(RECORDS PROVIDED Opens)
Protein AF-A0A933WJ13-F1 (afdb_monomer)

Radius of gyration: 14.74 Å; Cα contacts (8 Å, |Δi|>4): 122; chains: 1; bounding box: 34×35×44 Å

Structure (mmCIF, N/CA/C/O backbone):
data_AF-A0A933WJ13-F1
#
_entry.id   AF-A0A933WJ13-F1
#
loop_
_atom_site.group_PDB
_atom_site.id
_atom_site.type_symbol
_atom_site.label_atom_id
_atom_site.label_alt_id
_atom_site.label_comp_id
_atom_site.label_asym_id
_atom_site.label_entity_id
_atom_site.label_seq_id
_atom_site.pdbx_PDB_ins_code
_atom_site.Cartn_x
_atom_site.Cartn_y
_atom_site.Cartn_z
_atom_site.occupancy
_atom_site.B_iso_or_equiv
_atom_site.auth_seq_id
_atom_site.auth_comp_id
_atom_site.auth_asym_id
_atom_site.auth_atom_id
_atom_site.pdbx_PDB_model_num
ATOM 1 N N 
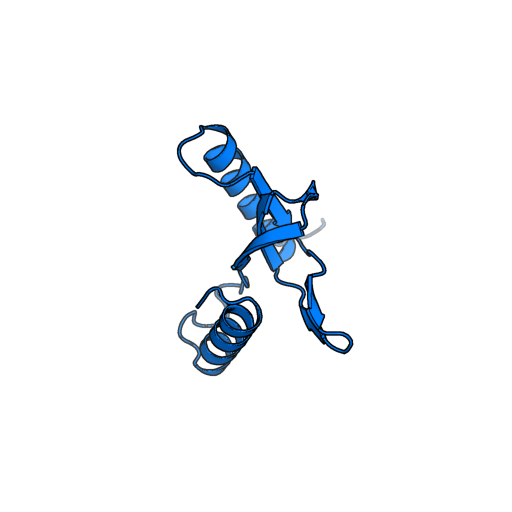. MET A 1 1 ? 8.595 21.247 -27.422 1.00 49.38 1 MET A N 1
ATOM 2 C CA . MET A 1 1 ? 7.440 20.596 -26.769 1.00 49.38 1 MET A CA 1
ATOM 3 C C . MET A 1 1 ? 7.985 19.646 -25.727 1.00 49.38 1 MET A C 1
ATOM 5 O O . MET A 1 1 ? 9.002 19.019 -25.996 1.00 49.38 1 MET A O 1
ATOM 9 N N . SER A 1 2 ? 7.370 19.595 -24.553 1.00 58.12 2 SER A N 1
ATOM 10 C CA . SER A 1 2 ? 7.754 18.668 -23.489 1.00 58.12 2 SER A CA 1
ATOM 11 C C . SER A 1 2 ? 7.231 17.272 -23.827 1.00 58.12 2 SER A C 1
ATOM 13 O O . SER A 1 2 ? 6.059 17.140 -24.168 1.00 58.12 2 SER A O 1
ATOM 15 N N . ASP A 1 3 ? 8.
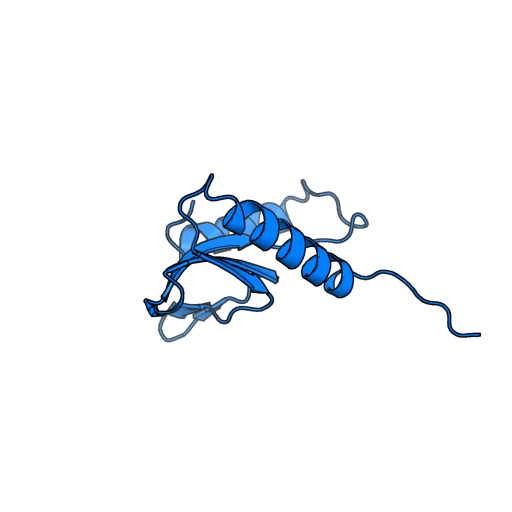084 16.255 -23.745 1.00 70.00 3 ASP A N 1
ATOM 16 C CA . ASP A 1 3 ? 7.677 14.851 -23.850 1.00 70.00 3 ASP A CA 1
ATOM 17 C C . ASP A 1 3 ? 7.191 14.384 -22.467 1.00 70.00 3 ASP A C 1
ATOM 19 O O . ASP A 1 3 ? 7.954 14.421 -21.499 1.00 70.00 3 ASP A O 1
ATOM 23 N N . VAL A 1 4 ? 5.909 14.029 -22.347 1.00 71.50 4 VAL A N 1
ATOM 24 C CA . VAL A 1 4 ? 5.309 13.555 -21.090 1.00 71.50 4 VAL A CA 1
ATOM 25 C C . VAL A 1 4 ? 5.328 12.034 -21.109 1.00 71.50 4 VAL A C 1
ATOM 27 O O . VAL A 1 4 ? 4.628 11.411 -21.905 1.00 71.50 4 VAL A O 1
ATOM 30 N N . LYS A 1 5 ? 6.129 11.434 -20.225 1.00 75.19 5 LYS A N 1
ATOM 31 C CA . LYS A 1 5 ? 6.232 9.979 -20.084 1.00 75.19 5 LYS A CA 1
ATOM 32 C C . LYS A 1 5 ? 5.629 9.522 -18.768 1.00 75.19 5 LYS A C 1
ATOM 34 O O . LYS A 1 5 ? 6.029 10.011 -17.710 1.00 75.19 5 LYS A O 1
ATOM 39 N N . ALA A 1 6 ? 4.748 8.529 -18.859 1.00 77.19 6 ALA A N 1
ATOM 40 C CA . ALA A 1 6 ? 4.248 7.823 -17.694 1.00 77.19 6 ALA A CA 1
ATOM 41 C C . ALA A 1 6 ? 5.398 7.132 -16.953 1.00 77.19 6 ALA A C 1
ATOM 43 O O . ALA A 1 6 ? 6.293 6.546 -17.567 1.00 77.19 6 ALA A O 1
ATOM 44 N N . ASN A 1 7 ? 5.376 7.215 -15.626 1.00 84.69 7 ASN A N 1
ATOM 45 C CA . ASN A 1 7 ? 6.368 6.597 -14.752 1.00 84.69 7 ASN A CA 1
ATOM 46 C C . ASN A 1 7 ? 5.688 5.864 -13.586 1.00 84.69 7 ASN A C 1
ATOM 48 O O . ASN A 1 7 ? 4.478 5.964 -13.383 1.00 84.69 7 ASN A O 1
ATOM 52 N N . GLU A 1 8 ? 6.480 5.129 -12.807 1.00 85.00 8 GLU A N 1
ATOM 53 C CA . GLU A 1 8 ? 5.990 4.330 -11.678 1.00 85.00 8 GLU A CA 1
ATOM 54 C C . GLU A 1 8 ? 5.241 5.171 -10.634 1.00 85.00 8 GLU A C 1
ATOM 56 O O . GLU A 1 8 ? 4.237 4.723 -10.089 1.00 85.00 8 GLU A O 1
ATOM 61 N N . ARG A 1 9 ? 5.656 6.427 -10.418 1.00 88.75 9 ARG A N 1
ATOM 62 C CA . ARG A 1 9 ? 5.025 7.341 -9.456 1.00 88.75 9 ARG A CA 1
ATOM 63 C C . ARG A 1 9 ? 3.651 7.816 -9.924 1.00 88.75 9 ARG A C 1
ATOM 65 O O . ARG A 1 9 ? 2.735 7.929 -9.113 1.00 88.75 9 ARG A O 1
ATOM 72 N N . GLU A 1 10 ? 3.500 8.081 -11.219 1.00 89.56 10 GLU A N 1
ATOM 73 C CA . GLU A 1 10 ? 2.200 8.400 -11.817 1.00 89.56 10 GLU A CA 1
ATOM 74 C C . GLU A 1 10 ? 1.248 7.203 -11.710 1.00 89.56 10 GLU A C 1
ATOM 76 O O . GLU A 1 10 ? 0.112 7.351 -11.256 1.00 89.56 10 GLU A O 1
ATOM 81 N N . PHE A 1 11 ? 1.739 6.000 -12.023 1.00 90.31 11 PHE A N 1
ATOM 82 C CA . PHE A 1 11 ? 0.958 4.774 -11.878 1.00 90.31 11 PHE A CA 1
ATOM 83 C C . PHE A 1 11 ? 0.564 4.499 -10.420 1.00 90.31 11 PHE A C 1
ATOM 85 O O . PHE A 1 11 ? -0.590 4.175 -10.148 1.00 90.31 11 PHE A O 1
ATOM 92 N N . MET A 1 12 ? 1.482 4.692 -9.471 1.00 93.75 12 MET A N 1
ATOM 93 C CA . MET A 1 12 ? 1.214 4.564 -8.038 1.00 93.75 12 MET A CA 1
ATOM 94 C C . MET A 1 12 ? 0.064 5.472 -7.593 1.00 93.75 12 MET A C 1
ATOM 96 O O . MET A 1 12 ? -0.854 5.015 -6.912 1.00 93.75 12 MET A O 1
ATOM 100 N N . GLY A 1 13 ? 0.079 6.744 -8.006 1.00 93.69 13 GLY A N 1
ATOM 101 C CA . GLY A 1 13 ? -0.998 7.687 -7.697 1.00 93.69 13 GLY A CA 1
ATOM 102 C C . GLY A 1 13 ? -2.348 7.222 -8.246 1.00 93.69 13 GLY A C 1
ATOM 103 O O . GLY A 1 13 ? -3.354 7.236 -7.532 1.00 93.69 13 GLY A O 1
ATOM 104 N N . GLN A 1 14 ? -2.357 6.730 -9.486 1.00 94.50 14 GLN A N 1
ATOM 105 C CA . GLN A 1 14 ? -3.561 6.195 -10.112 1.00 94.50 14 GLN A CA 1
ATOM 106 C C . GLN A 1 14 ? -4.086 4.941 -9.390 1.00 94.50 14 GLN A C 1
ATOM 108 O O . GLN A 1 14 ? -5.286 4.839 -9.124 1.00 94.50 14 GLN A O 1
ATOM 113 N N . ALA A 1 15 ? -3.198 4.020 -9.015 1.00 95.00 15 ALA A N 1
ATOM 114 C CA . ALA A 1 15 ? -3.542 2.803 -8.287 1.00 95.00 15 ALA A CA 1
ATOM 115 C C . ALA A 1 15 ? -4.124 3.104 -6.896 1.00 95.00 15 ALA A C 1
ATOM 117 O O . ALA A 1 15 ? -5.151 2.535 -6.526 1.00 95.00 15 ALA A O 1
ATOM 118 N N . VAL A 1 16 ? -3.537 4.048 -6.150 1.00 97.06 16 VAL A N 1
ATOM 119 C CA . VAL A 1 16 ? -4.087 4.512 -4.862 1.00 97.06 16 VAL A CA 1
ATOM 120 C C . VAL A 1 16 ? -5.490 5.093 -5.036 1.00 97.06 16 VAL A C 1
ATOM 122 O O . VAL A 1 16 ? -6.369 4.821 -4.215 1.00 97.06 16 VAL A O 1
ATOM 125 N N . SER A 1 17 ? -5.728 5.866 -6.100 1.00 97.38 17 SER A N 1
ATOM 126 C CA . SER A 1 17 ? -7.061 6.410 -6.380 1.00 97.38 17 SER A CA 1
ATOM 127 C C . SER A 1 17 ? -8.086 5.301 -6.623 1.00 97.38 17 SER A C 1
ATOM 129 O O . SER A 1 17 ? -9.170 5.343 -6.046 1.00 97.38 17 SER A O 1
ATOM 131 N N . TRP A 1 18 ? -7.752 4.298 -7.439 1.00 96.81 18 TRP A N 1
ATOM 132 C CA . TRP A 1 18 ? -8.653 3.175 -7.718 1.00 96.81 18 TRP A CA 1
ATOM 133 C C . TRP A 1 18 ? -8.929 2.321 -6.483 1.00 96.81 18 TRP A C 1
ATOM 135 O O . TRP A 1 18 ? -10.075 1.940 -6.242 1.00 96.81 18 TRP A O 1
ATOM 145 N N . LEU A 1 19 ? -7.900 2.047 -5.676 1.00 96.38 19 LEU A N 1
ATOM 146 C CA . LEU A 1 19 ? -8.052 1.305 -4.426 1.00 96.38 19 LEU A CA 1
ATOM 147 C C . LEU A 1 19 ? -9.008 2.025 -3.475 1.00 96.38 19 LEU A C 1
ATOM 149 O O . LEU A 1 19 ? -9.924 1.401 -2.951 1.00 96.38 19 LEU A O 1
ATOM 153 N N . ASN A 1 20 ? -8.847 3.335 -3.288 1.00 97.25 20 ASN A N 1
ATOM 154 C CA . ASN A 1 20 ? -9.732 4.098 -2.409 1.00 97.25 20 ASN A CA 1
ATOM 155 C C . ASN A 1 20 ? -11.162 4.207 -2.952 1.00 97.25 20 ASN A C 1
ATOM 157 O O . ASN A 1 20 ? -12.112 4.156 -2.172 1.00 97.25 20 ASN A O 1
ATOM 161 N N . GLU A 1 21 ? -11.343 4.283 -4.273 1.00 97.12 21 GLU A N 1
ATOM 162 C CA . GLU A 1 21 ? -12.674 4.194 -4.877 1.00 97.12 21 GLU A CA 1
ATOM 163 C C . GLU A 1 21 ? -13.330 2.841 -4.561 1.00 97.12 21 GLU A C 1
ATOM 165 O O . GLU A 1 21 ? -14.483 2.798 -4.132 1.00 97.12 21 GLU A O 1
ATOM 170 N N . ALA A 1 22 ? -12.598 1.734 -4.714 1.00 95.12 22 ALA A N 1
ATOM 171 C CA . ALA A 1 22 ? -13.089 0.399 -4.379 1.00 95.12 22 ALA A CA 1
ATOM 172 C C . ALA A 1 22 ? -13.409 0.257 -2.882 1.00 95.12 22 ALA A C 1
ATOM 174 O O . ALA A 1 22 ? -14.470 -0.258 -2.532 1.00 95.12 22 ALA A O 1
ATOM 175 N N . ILE A 1 23 ? -12.542 0.772 -2.007 1.00 95.88 23 ILE A N 1
ATOM 176 C CA . ILE A 1 23 ? -12.744 0.771 -0.554 1.00 95.88 23 ILE A CA 1
ATOM 177 C C . ILE A 1 23 ? -14.012 1.543 -0.173 1.00 95.88 23 ILE A C 1
ATOM 179 O O . ILE A 1 23 ? -14.828 1.048 0.605 1.00 95.88 23 ILE A O 1
ATOM 183 N N . SER A 1 24 ? -14.238 2.711 -0.782 1.00 95.81 24 SER A N 1
ATOM 184 C CA . SER A 1 24 ? -15.405 3.556 -0.492 1.00 95.81 24 SER A CA 1
ATOM 185 C C . SER A 1 24 ? -16.752 2.893 -0.805 1.00 95.81 24 SER A C 1
ATOM 187 O O . SER A 1 24 ? -17.772 3.270 -0.232 1.00 95.81 24 SER A O 1
ATOM 189 N N . LYS A 1 25 ? -16.764 1.870 -1.672 1.00 95.19 25 LYS A N 1
ATOM 190 C CA . LYS A 1 25 ? -17.966 1.088 -2.005 1.00 95.19 25 LYS A CA 1
ATOM 191 C C . LYS A 1 25 ? -18.372 0.123 -0.882 1.00 95.19 25 LYS A C 1
ATOM 193 O O . LYS A 1 25 ? -19.444 -0.470 -0.962 1.00 95.19 25 LYS A O 1
ATOM 198 N N . GLY A 1 26 ? -17.550 -0.031 0.162 1.00 87.50 26 GLY A N 1
ATOM 199 C CA . GLY A 1 26 ? -17.887 -0.765 1.387 1.00 87.50 26 GLY A CA 1
ATOM 200 C C . GLY A 1 26 ? -17.845 -2.290 1.263 1.00 87.50 26 GLY A C 1
ATOM 201 O O . GLY A 1 26 ? -18.327 -2.991 2.147 1.00 87.50 26 GLY A O 1
ATOM 202 N N . SER A 1 27 ? -17.273 -2.826 0.182 1.00 86.31 27 SER A N 1
ATOM 203 C CA . SER A 1 27 ? -17.169 -4.274 -0.050 1.00 86.31 27 SER A CA 1
ATOM 204 C C . SER A 1 27 ? -15.980 -4.938 0.653 1.00 86.31 27 SER A C 1
ATOM 206 O O . SER A 1 27 ? -15.813 -6.151 0.555 1.00 86.31 27 SER A O 1
ATOM 208 N N . CYS A 1 28 ? -15.125 -4.168 1.328 1.00 88.06 28 CYS A N 1
ATOM 209 C CA . CYS A 1 28 ? -13.930 -4.660 2.010 1.00 88.06 28 CYS A CA 1
ATOM 210 C C . CYS A 1 28 ? -13.745 -3.982 3.378 1.00 88.06 28 CYS A C 1
ATOM 212 O O . CYS A 1 28 ? -14.162 -2.837 3.543 1.00 88.06 28 CYS A O 1
ATOM 214 N N . PRO A 1 29 ? -13.080 -4.642 4.345 1.00 92.50 29 PRO A N 1
ATOM 215 C CA . PRO A 1 29 ? -12.904 -4.131 5.709 1.00 92.50 29 PRO A CA 1
ATOM 216 C C . PRO A 1 29 ? -11.784 -3.081 5.846 1.00 92.50 29 PRO A C 1
ATOM 218 O O . PRO A 1 29 ? -11.320 -2.820 6.953 1.00 92.50 29 PRO A O 1
ATOM 221 N N . PHE A 1 30 ? -11.288 -2.528 4.739 1.00 95.94 30 PHE A N 1
ATOM 222 C CA . PHE A 1 30 ? -10.162 -1.596 4.736 1.00 95.94 30 PHE A CA 1
ATOM 223 C C . PHE A 1 30 ? -10.649 -0.155 4.916 1.00 95.94 30 PHE A C 1
ATOM 225 O O . PHE A 1 30 ? -11.708 0.204 4.412 1.00 95.94 30 PHE A O 1
ATOM 232 N N . GLU A 1 31 ? -9.871 0.678 5.606 1.00 95.38 31 GLU A N 1
ATOM 233 C CA . GLU A 1 31 ? -10.175 2.104 5.783 1.00 95.38 31 GLU A CA 1
ATOM 234 C C . GLU A 1 31 ? -9.683 2.926 4.588 1.00 95.38 31 GLU A C 1
ATOM 236 O O . GLU A 1 31 ? -10.415 3.755 4.052 1.00 95.38 31 GLU A O 1
ATOM 241 N N . VAL A 1 32 ? -8.421 2.730 4.188 1.00 96.38 32 VAL A N 1
ATOM 242 C CA . VAL A 1 32 ? -7.755 3.575 3.187 1.00 96.38 32 VAL A CA 1
ATOM 243 C C . VAL A 1 32 ? -6.515 2.888 2.613 1.00 96.38 32 VAL A C 1
ATOM 245 O O . VAL A 1 32 ? -5.832 2.126 3.302 1.00 96.38 32 VAL A O 1
ATOM 248 N N . ALA A 1 33 ? -6.181 3.205 1.365 1.00 97.12 33 ALA A N 1
ATOM 249 C CA . ALA A 1 33 ? -4.869 2.957 0.775 1.00 97.12 33 ALA A CA 1
ATOM 250 C C . ALA A 1 33 ? -4.070 4.269 0.686 1.00 97.12 33 ALA A C 1
ATOM 252 O O . ALA A 1 33 ? -4.603 5.305 0.283 1.00 97.12 33 ALA A O 1
ATOM 253 N N . SER A 1 34 ? -2.787 4.244 1.043 1.00 95.50 34 SER A N 1
ATOM 254 C CA . SER A 1 34 ? -1.895 5.413 0.988 1.00 95.50 34 SER A CA 1
ATOM 255 C C . SER A 1 34 ? -0.580 5.075 0.302 1.00 95.50 34 SER A C 1
ATOM 257 O O . SER A 1 34 ? -0.057 3.989 0.527 1.00 95.50 34 SER A O 1
ATOM 259 N N . SER A 1 35 ? -0.001 6.014 -0.440 1.00 94.19 35 SER A N 1
ATOM 260 C CA . SER A 1 35 ? 1.347 5.858 -0.994 1.00 94.19 35 SER A CA 1
ATOM 261 C C . SER A 1 35 ? 2.447 6.230 0.005 1.00 94.19 35 SER A C 1
ATOM 263 O O . SER A 1 35 ? 2.225 7.106 0.846 1.00 94.19 35 SER A O 1
ATOM 265 N N . GLU A 1 36 ? 3.638 5.643 -0.154 1.00 82.19 36 GLU A N 1
ATOM 266 C CA . GLU A 1 36 ? 4.897 6.090 0.482 1.00 82.19 36 GLU A CA 1
ATOM 267 C C . GLU A 1 36 ? 4.827 6.132 2.023 1.00 82.19 36 GLU A C 1
ATOM 269 O O . GLU A 1 36 ? 5.336 7.041 2.685 1.00 82.19 36 GLU A O 1
ATOM 274 N N . ALA A 1 37 ? 4.127 5.167 2.621 1.00 86.31 37 ALA A N 1
ATOM 275 C CA . ALA A 1 37 ? 3.952 5.119 4.066 1.00 86.31 37 ALA A CA 1
ATOM 276 C C . ALA A 1 37 ? 5.239 4.664 4.771 1.00 86.31 37 ALA A C 1
ATOM 278 O O . ALA A 1 37 ? 5.784 3.607 4.470 1.00 86.31 37 ALA A O 1
ATOM 279 N N . SER A 1 38 ? 5.677 5.410 5.785 1.00 87.31 38 SER A N 1
ATOM 280 C CA . SER A 1 38 ? 6.776 4.995 6.664 1.00 87.31 38 SER A CA 1
ATOM 281 C C . SER A 1 38 ? 6.286 3.982 7.699 1.00 87.31 38 SER A C 1
ATOM 283 O O . SER A 1 38 ? 5.562 4.339 8.631 1.00 87.31 38 SER A O 1
ATOM 285 N N . LEU A 1 39 ? 6.712 2.726 7.582 1.00 84.06 39 LEU A N 1
ATOM 286 C CA . LEU A 1 39 ? 6.325 1.646 8.491 1.00 84.06 39 LEU A CA 1
ATOM 287 C C . LEU A 1 39 ? 7.489 1.257 9.388 1.00 84.06 39 LEU A C 1
ATOM 289 O O . LEU A 1 39 ? 8.412 0.552 8.976 1.00 84.06 39 LEU A O 1
ATOM 293 N N . LYS A 1 40 ? 7.444 1.706 10.640 1.00 85.94 40 LYS A N 1
ATOM 294 C CA . LYS A 1 40 ? 8.435 1.327 11.645 1.00 85.94 40 LYS A CA 1
ATOM 295 C C . LYS A 1 40 ? 8.160 -0.099 12.126 1.00 85.94 40 LYS A C 1
ATOM 297 O O . LYS A 1 40 ? 7.272 -0.318 12.940 1.00 85.94 40 LYS A O 1
ATOM 302 N N . VAL A 1 41 ? 8.934 -1.056
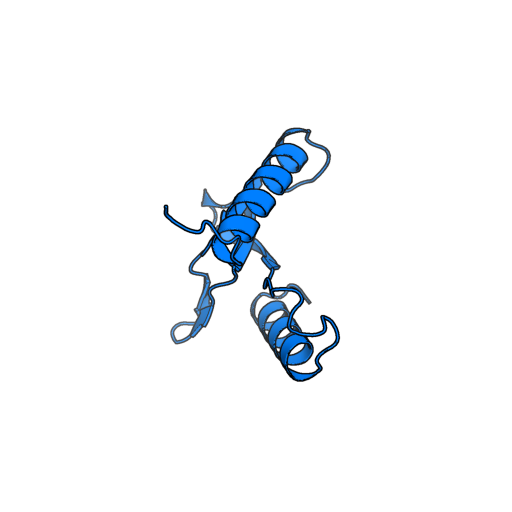 11.623 1.00 81.31 41 VAL A N 1
ATOM 303 C CA . VAL A 1 41 ? 8.815 -2.487 11.963 1.00 81.31 41 VAL A CA 1
ATOM 304 C C . VAL A 1 41 ? 9.669 -2.878 13.172 1.00 81.31 41 VAL A C 1
ATOM 306 O O . VAL A 1 41 ? 9.384 -3.864 13.840 1.00 81.31 41 VAL A O 1
ATOM 309 N N . SER A 1 42 ? 10.706 -2.104 13.500 1.00 84.19 42 SER A N 1
ATOM 310 C CA . SER A 1 42 ? 11.450 -2.246 14.757 1.00 84.19 42 SER A CA 1
ATOM 311 C C . SER A 1 42 ? 12.126 -0.931 15.153 1.00 84.19 42 SER A C 1
ATOM 313 O O . SER A 1 42 ? 12.022 0.080 14.457 1.00 84.19 42 SER A O 1
ATOM 315 N N . SER A 1 43 ? 12.850 -0.917 16.275 1.00 82.94 43 SER A N 1
ATOM 316 C CA . SER A 1 43 ? 13.653 0.245 16.682 1.00 82.94 43 SER A CA 1
ATOM 317 C C . SER A 1 43 ? 14.724 0.634 15.655 1.00 82.94 43 SER A C 1
ATOM 319 O O . SER A 1 43 ? 15.099 1.802 15.608 1.00 82.94 43 SER A O 1
ATOM 321 N N . GLN A 1 44 ? 15.180 -0.312 14.828 1.00 89.44 44 GLN A N 1
ATOM 322 C CA . GLN A 1 44 ? 16.269 -0.125 13.863 1.00 89.44 44 GLN A CA 1
ATOM 323 C C . GLN A 1 44 ? 15.830 -0.246 12.398 1.00 89.44 44 GLN A C 1
ATOM 325 O O . GLN A 1 44 ? 16.654 -0.070 11.504 1.00 89.44 44 GLN A O 1
ATOM 330 N N . LYS A 1 45 ? 14.559 -0.568 12.126 1.00 85.81 45 LYS A N 1
ATOM 331 C CA . LYS A 1 45 ? 14.093 -0.854 10.
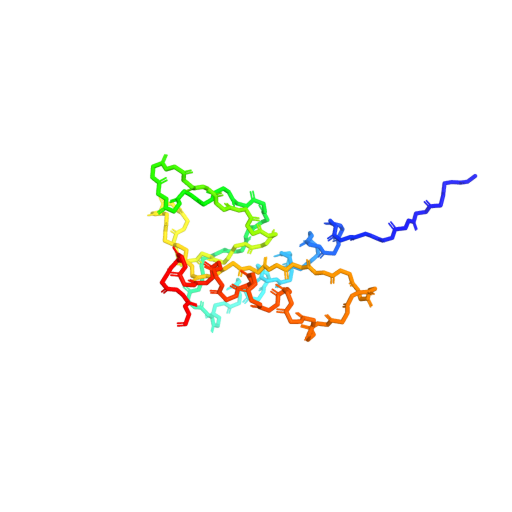767 1.00 85.81 45 LYS A CA 1
ATOM 332 C C . LYS A 1 45 ? 12.777 -0.147 10.459 1.00 85.81 45 LYS A C 1
ATOM 334 O O . LYS A 1 45 ? 11.783 -0.314 11.168 1.00 85.81 45 LYS A O 1
ATOM 339 N N . THR A 1 46 ? 12.788 0.573 9.344 1.00 88.62 46 THR A N 1
ATOM 340 C CA . THR A 1 46 ? 11.622 1.212 8.736 1.00 88.62 46 THR A CA 1
ATOM 341 C C . THR A 1 46 ? 11.506 0.724 7.298 1.00 88.62 46 THR A C 1
ATOM 343 O O . THR A 1 46 ? 12.500 0.707 6.574 1.00 88.62 46 THR A O 1
ATOM 346 N N . ASN A 1 47 ? 10.308 0.312 6.901 1.00 86.56 47 ASN A N 1
ATOM 347 C CA . ASN A 1 47 ? 9.974 -0.053 5.530 1.00 86.56 47 ASN A CA 1
ATOM 348 C C . ASN A 1 47 ? 9.167 1.074 4.873 1.00 86.56 47 ASN A C 1
ATOM 350 O O . ASN A 1 47 ? 8.481 1.827 5.563 1.00 86.56 47 ASN A O 1
ATOM 354 N N . PHE A 1 48 ? 9.228 1.137 3.546 1.00 89.62 48 PHE A N 1
ATOM 355 C CA . PHE A 1 48 ? 8.520 2.112 2.720 1.00 89.62 48 PHE A CA 1
ATOM 356 C C . PHE A 1 48 ? 7.928 1.376 1.513 1.00 89.62 48 PHE A C 1
ATOM 358 O O . PHE A 1 48 ? 8.586 1.303 0.480 1.00 89.62 48 PHE A O 1
ATOM 365 N N . PRO A 1 49 ? 6.774 0.700 1.656 1.00 90.94 49 PRO A N 1
ATOM 366 C CA . PRO A 1 49 ? 6.083 0.164 0.490 1.00 90.94 49 PRO A CA 1
ATOM 367 C C . PRO A 1 49 ? 5.569 1.313 -0.384 1.00 90.94 49 PRO A C 1
ATOM 369 O O . PRO A 1 49 ? 5.182 2.366 0.137 1.00 90.94 49 PRO A O 1
ATOM 372 N N . ASP A 1 50 ? 5.493 1.082 -1.694 1.00 93.00 50 ASP A N 1
ATOM 373 C CA . ASP A 1 50 ? 4.940 2.058 -2.639 1.00 93.00 50 ASP A CA 1
ATOM 374 C C . ASP A 1 50 ? 3.484 2.379 -2.290 1.00 93.00 50 ASP A C 1
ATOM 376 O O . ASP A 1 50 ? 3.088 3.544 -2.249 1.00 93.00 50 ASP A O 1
(RECORDS PROVIDED Closes)
WORK REQUIRED — In the listing above, find the line containing "ATOM 11 C C" and the line containing "ATOM 19 O O", then print exactly those two lines and every line between them, minus the pictures.

PROBLEM SOLUTION —
ATOM 11 C C . SER A 1 2 ? 7.231 17.272 -23.827 1.00 58.12 2 SER A C 1
ATOM 13 O O . SER A 1 2 ? 6.059 17.140 -24.168 1.00 58.12 2 SER A O 1
ATOM 15 N N . ASP A 1 3 ? 8.
084 16.255 -23.745 1.00 70.00 3 ASP A N 1
ATOM 16 C CA . ASP A 1 3 ? 7.677 14.851 -23.850 1.00 70.00 3 ASP A CA 1
ATOM 17 C C . ASP A 1 3 ? 7.191 14.384 -22.467 1.00 70.00 3 ASP A C 1
ATOM 19 O O . ASP A 1 3 ? 7.954 14.421 -21.499 1.00 70.00 3 ASP A O 1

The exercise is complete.